This example will calculate the electronic structure of graphene using Siesta and we will post-process the data to calculate band-structures etc.
We remark that settings during the Siesta/TranSiesta tutorials are not necessarily converged or proper settings. Users need to invest time in understanding the intrinsics of Siesta before performing real calculations!
As this is your first example of running Siesta there are a few things you should know:
Start by calculating the electronic structure using Siesta
siesta RUN.fdf > RUN.out
Use sisl
to read in the electronic structure (the Hamiltonian), there are several ways of doing this, for now you should try these two methods:
H_fdf = sisl.Hamiltonian.read('RUN.fdf')
H_TSHS = sisl.Hamiltonian.read('siesta.TSHS')

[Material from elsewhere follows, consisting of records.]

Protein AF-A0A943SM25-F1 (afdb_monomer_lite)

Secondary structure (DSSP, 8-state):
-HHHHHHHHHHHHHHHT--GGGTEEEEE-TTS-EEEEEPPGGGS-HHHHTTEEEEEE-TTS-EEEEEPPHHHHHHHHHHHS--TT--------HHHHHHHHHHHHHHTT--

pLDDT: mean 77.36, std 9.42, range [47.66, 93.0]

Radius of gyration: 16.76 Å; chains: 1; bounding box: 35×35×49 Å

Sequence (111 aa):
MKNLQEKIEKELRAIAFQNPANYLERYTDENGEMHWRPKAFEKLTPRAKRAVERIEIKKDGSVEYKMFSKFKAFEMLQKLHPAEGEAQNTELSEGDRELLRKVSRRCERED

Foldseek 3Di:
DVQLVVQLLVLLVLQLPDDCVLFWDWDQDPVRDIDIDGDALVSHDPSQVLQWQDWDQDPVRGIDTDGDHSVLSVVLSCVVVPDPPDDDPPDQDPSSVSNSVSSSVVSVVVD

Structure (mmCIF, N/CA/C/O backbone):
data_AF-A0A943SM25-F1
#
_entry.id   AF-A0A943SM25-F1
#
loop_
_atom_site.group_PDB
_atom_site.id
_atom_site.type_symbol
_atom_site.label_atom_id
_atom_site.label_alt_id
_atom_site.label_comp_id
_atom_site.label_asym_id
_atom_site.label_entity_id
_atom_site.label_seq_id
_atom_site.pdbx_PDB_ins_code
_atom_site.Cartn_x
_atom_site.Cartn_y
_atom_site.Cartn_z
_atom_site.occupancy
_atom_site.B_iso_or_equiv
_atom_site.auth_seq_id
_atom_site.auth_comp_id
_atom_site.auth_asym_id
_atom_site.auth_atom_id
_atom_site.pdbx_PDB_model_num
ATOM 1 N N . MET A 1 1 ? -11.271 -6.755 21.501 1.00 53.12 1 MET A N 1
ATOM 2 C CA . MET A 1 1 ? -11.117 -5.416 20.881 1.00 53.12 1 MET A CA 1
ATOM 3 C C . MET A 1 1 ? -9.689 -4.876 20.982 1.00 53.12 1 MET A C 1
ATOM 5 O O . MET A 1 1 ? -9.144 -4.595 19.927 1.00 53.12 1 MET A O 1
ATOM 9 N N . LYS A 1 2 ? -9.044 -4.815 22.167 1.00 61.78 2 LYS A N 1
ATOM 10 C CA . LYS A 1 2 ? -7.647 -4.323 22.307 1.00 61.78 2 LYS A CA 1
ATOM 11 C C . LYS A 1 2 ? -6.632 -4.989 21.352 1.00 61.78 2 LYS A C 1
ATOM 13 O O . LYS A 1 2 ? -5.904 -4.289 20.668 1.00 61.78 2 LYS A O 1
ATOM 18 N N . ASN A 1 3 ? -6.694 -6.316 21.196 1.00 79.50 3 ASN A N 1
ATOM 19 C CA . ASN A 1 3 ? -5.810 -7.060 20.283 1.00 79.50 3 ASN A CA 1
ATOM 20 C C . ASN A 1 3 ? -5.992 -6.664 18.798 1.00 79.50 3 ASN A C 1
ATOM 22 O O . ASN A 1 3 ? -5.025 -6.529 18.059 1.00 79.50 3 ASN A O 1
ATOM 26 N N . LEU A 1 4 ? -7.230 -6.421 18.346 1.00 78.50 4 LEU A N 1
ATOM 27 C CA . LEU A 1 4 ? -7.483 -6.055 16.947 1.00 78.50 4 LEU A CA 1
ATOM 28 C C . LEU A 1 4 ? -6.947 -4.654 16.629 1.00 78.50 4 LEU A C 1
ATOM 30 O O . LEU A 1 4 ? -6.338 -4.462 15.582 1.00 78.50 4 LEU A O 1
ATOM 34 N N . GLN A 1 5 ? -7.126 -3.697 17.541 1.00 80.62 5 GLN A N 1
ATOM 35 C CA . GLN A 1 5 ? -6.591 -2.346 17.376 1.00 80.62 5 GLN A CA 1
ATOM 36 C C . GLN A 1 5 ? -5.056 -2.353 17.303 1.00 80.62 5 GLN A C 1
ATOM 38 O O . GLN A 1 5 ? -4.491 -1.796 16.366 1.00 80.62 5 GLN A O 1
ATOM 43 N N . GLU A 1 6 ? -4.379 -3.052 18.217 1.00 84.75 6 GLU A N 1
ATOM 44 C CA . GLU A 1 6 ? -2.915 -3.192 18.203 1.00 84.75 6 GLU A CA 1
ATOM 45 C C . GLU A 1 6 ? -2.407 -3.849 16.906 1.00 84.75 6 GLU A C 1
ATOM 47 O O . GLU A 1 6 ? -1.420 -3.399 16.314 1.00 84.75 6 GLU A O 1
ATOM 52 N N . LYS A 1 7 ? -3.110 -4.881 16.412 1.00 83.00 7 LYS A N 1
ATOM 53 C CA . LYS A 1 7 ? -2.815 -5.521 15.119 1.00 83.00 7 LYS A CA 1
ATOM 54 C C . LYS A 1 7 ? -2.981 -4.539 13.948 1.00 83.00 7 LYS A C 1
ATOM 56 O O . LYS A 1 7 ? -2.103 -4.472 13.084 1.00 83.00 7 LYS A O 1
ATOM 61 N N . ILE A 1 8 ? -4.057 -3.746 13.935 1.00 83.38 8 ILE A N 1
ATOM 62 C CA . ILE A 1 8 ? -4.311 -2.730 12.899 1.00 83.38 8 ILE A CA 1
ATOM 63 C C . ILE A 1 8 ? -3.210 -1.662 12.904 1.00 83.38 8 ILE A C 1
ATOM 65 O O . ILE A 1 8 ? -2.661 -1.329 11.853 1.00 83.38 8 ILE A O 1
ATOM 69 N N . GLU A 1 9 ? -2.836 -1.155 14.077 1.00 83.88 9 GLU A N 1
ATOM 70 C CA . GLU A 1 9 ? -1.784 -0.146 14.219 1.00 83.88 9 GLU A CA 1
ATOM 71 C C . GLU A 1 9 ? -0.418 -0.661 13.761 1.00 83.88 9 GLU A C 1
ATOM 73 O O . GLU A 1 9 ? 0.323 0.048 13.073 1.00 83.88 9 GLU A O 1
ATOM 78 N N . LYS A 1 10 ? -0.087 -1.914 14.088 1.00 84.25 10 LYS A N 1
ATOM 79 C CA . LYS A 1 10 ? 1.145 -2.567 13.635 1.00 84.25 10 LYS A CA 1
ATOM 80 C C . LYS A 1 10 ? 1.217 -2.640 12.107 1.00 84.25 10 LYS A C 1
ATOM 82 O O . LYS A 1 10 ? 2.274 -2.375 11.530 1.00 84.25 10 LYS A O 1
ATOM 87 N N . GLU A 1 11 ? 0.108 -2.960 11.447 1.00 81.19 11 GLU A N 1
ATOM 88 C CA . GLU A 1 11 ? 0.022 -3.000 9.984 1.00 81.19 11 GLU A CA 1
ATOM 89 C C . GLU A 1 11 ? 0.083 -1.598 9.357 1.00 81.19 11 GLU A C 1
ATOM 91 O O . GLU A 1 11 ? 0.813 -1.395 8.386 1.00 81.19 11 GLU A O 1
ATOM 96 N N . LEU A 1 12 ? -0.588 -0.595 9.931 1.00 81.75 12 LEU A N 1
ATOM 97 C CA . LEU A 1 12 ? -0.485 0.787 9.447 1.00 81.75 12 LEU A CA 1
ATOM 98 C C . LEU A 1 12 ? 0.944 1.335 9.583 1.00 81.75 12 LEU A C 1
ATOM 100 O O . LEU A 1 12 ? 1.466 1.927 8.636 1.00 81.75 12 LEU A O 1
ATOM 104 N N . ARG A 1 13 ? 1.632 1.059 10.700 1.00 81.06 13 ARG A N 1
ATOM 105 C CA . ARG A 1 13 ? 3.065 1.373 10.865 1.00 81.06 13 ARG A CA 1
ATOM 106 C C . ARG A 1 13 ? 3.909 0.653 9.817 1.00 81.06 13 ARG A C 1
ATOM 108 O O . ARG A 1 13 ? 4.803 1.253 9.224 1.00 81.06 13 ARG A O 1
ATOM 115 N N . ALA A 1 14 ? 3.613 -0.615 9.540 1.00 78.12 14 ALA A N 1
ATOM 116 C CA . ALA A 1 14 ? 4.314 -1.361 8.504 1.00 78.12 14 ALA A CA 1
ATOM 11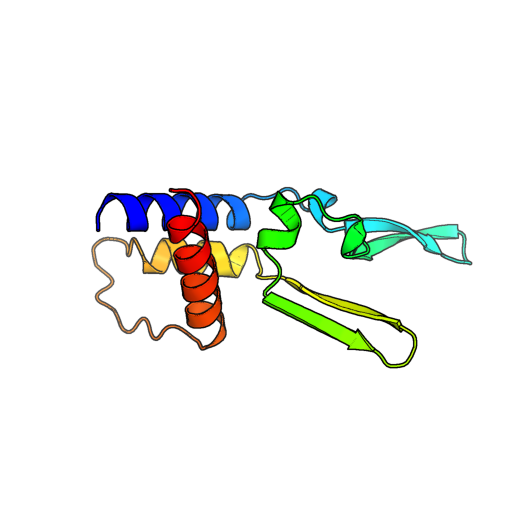7 C C . ALA A 1 14 ? 4.184 -0.703 7.124 1.00 78.12 14 ALA A C 1
ATOM 119 O O . ALA A 1 14 ? 5.167 -0.705 6.389 1.00 78.12 14 ALA A O 1
ATOM 120 N N . ILE A 1 15 ? 3.027 -0.132 6.785 1.00 78.44 15 ILE A N 1
ATOM 121 C CA . ILE A 1 15 ? 2.815 0.588 5.521 1.00 78.44 15 ILE A CA 1
ATOM 122 C C . ILE A 1 15 ? 3.549 1.937 5.533 1.00 78.44 15 ILE A C 1
ATOM 124 O O . ILE A 1 15 ? 4.293 2.247 4.602 1.00 78.44 15 ILE A O 1
ATOM 128 N N . ALA A 1 16 ? 3.399 2.717 6.608 1.00 74.38 16 ALA A N 1
ATOM 129 C CA . ALA A 1 16 ? 3.986 4.052 6.729 1.00 74.38 16 ALA A CA 1
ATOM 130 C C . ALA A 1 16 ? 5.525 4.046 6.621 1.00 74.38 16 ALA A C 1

print the objects and note the difference between the two objects. What do you think these differences mean? (it isn't relevant for this tutorial, but it will be in later tutorials).
Calculate the $\Gamma$-point eigen spectrum using both above Hamiltonians (search the sisl documentation for eigh
), are they different? If so, why, if not, why not?
Calculate the band-structure using the DFT electronic structure using sisl
. Also calculate the band-structure using the tight-binding Hamiltonian (TB 1) and compare the two.
HINT: zoom in on an energy-range from $-3$ eV to $3$ eV and plot both the DFT bands and the TB bands in the same plot.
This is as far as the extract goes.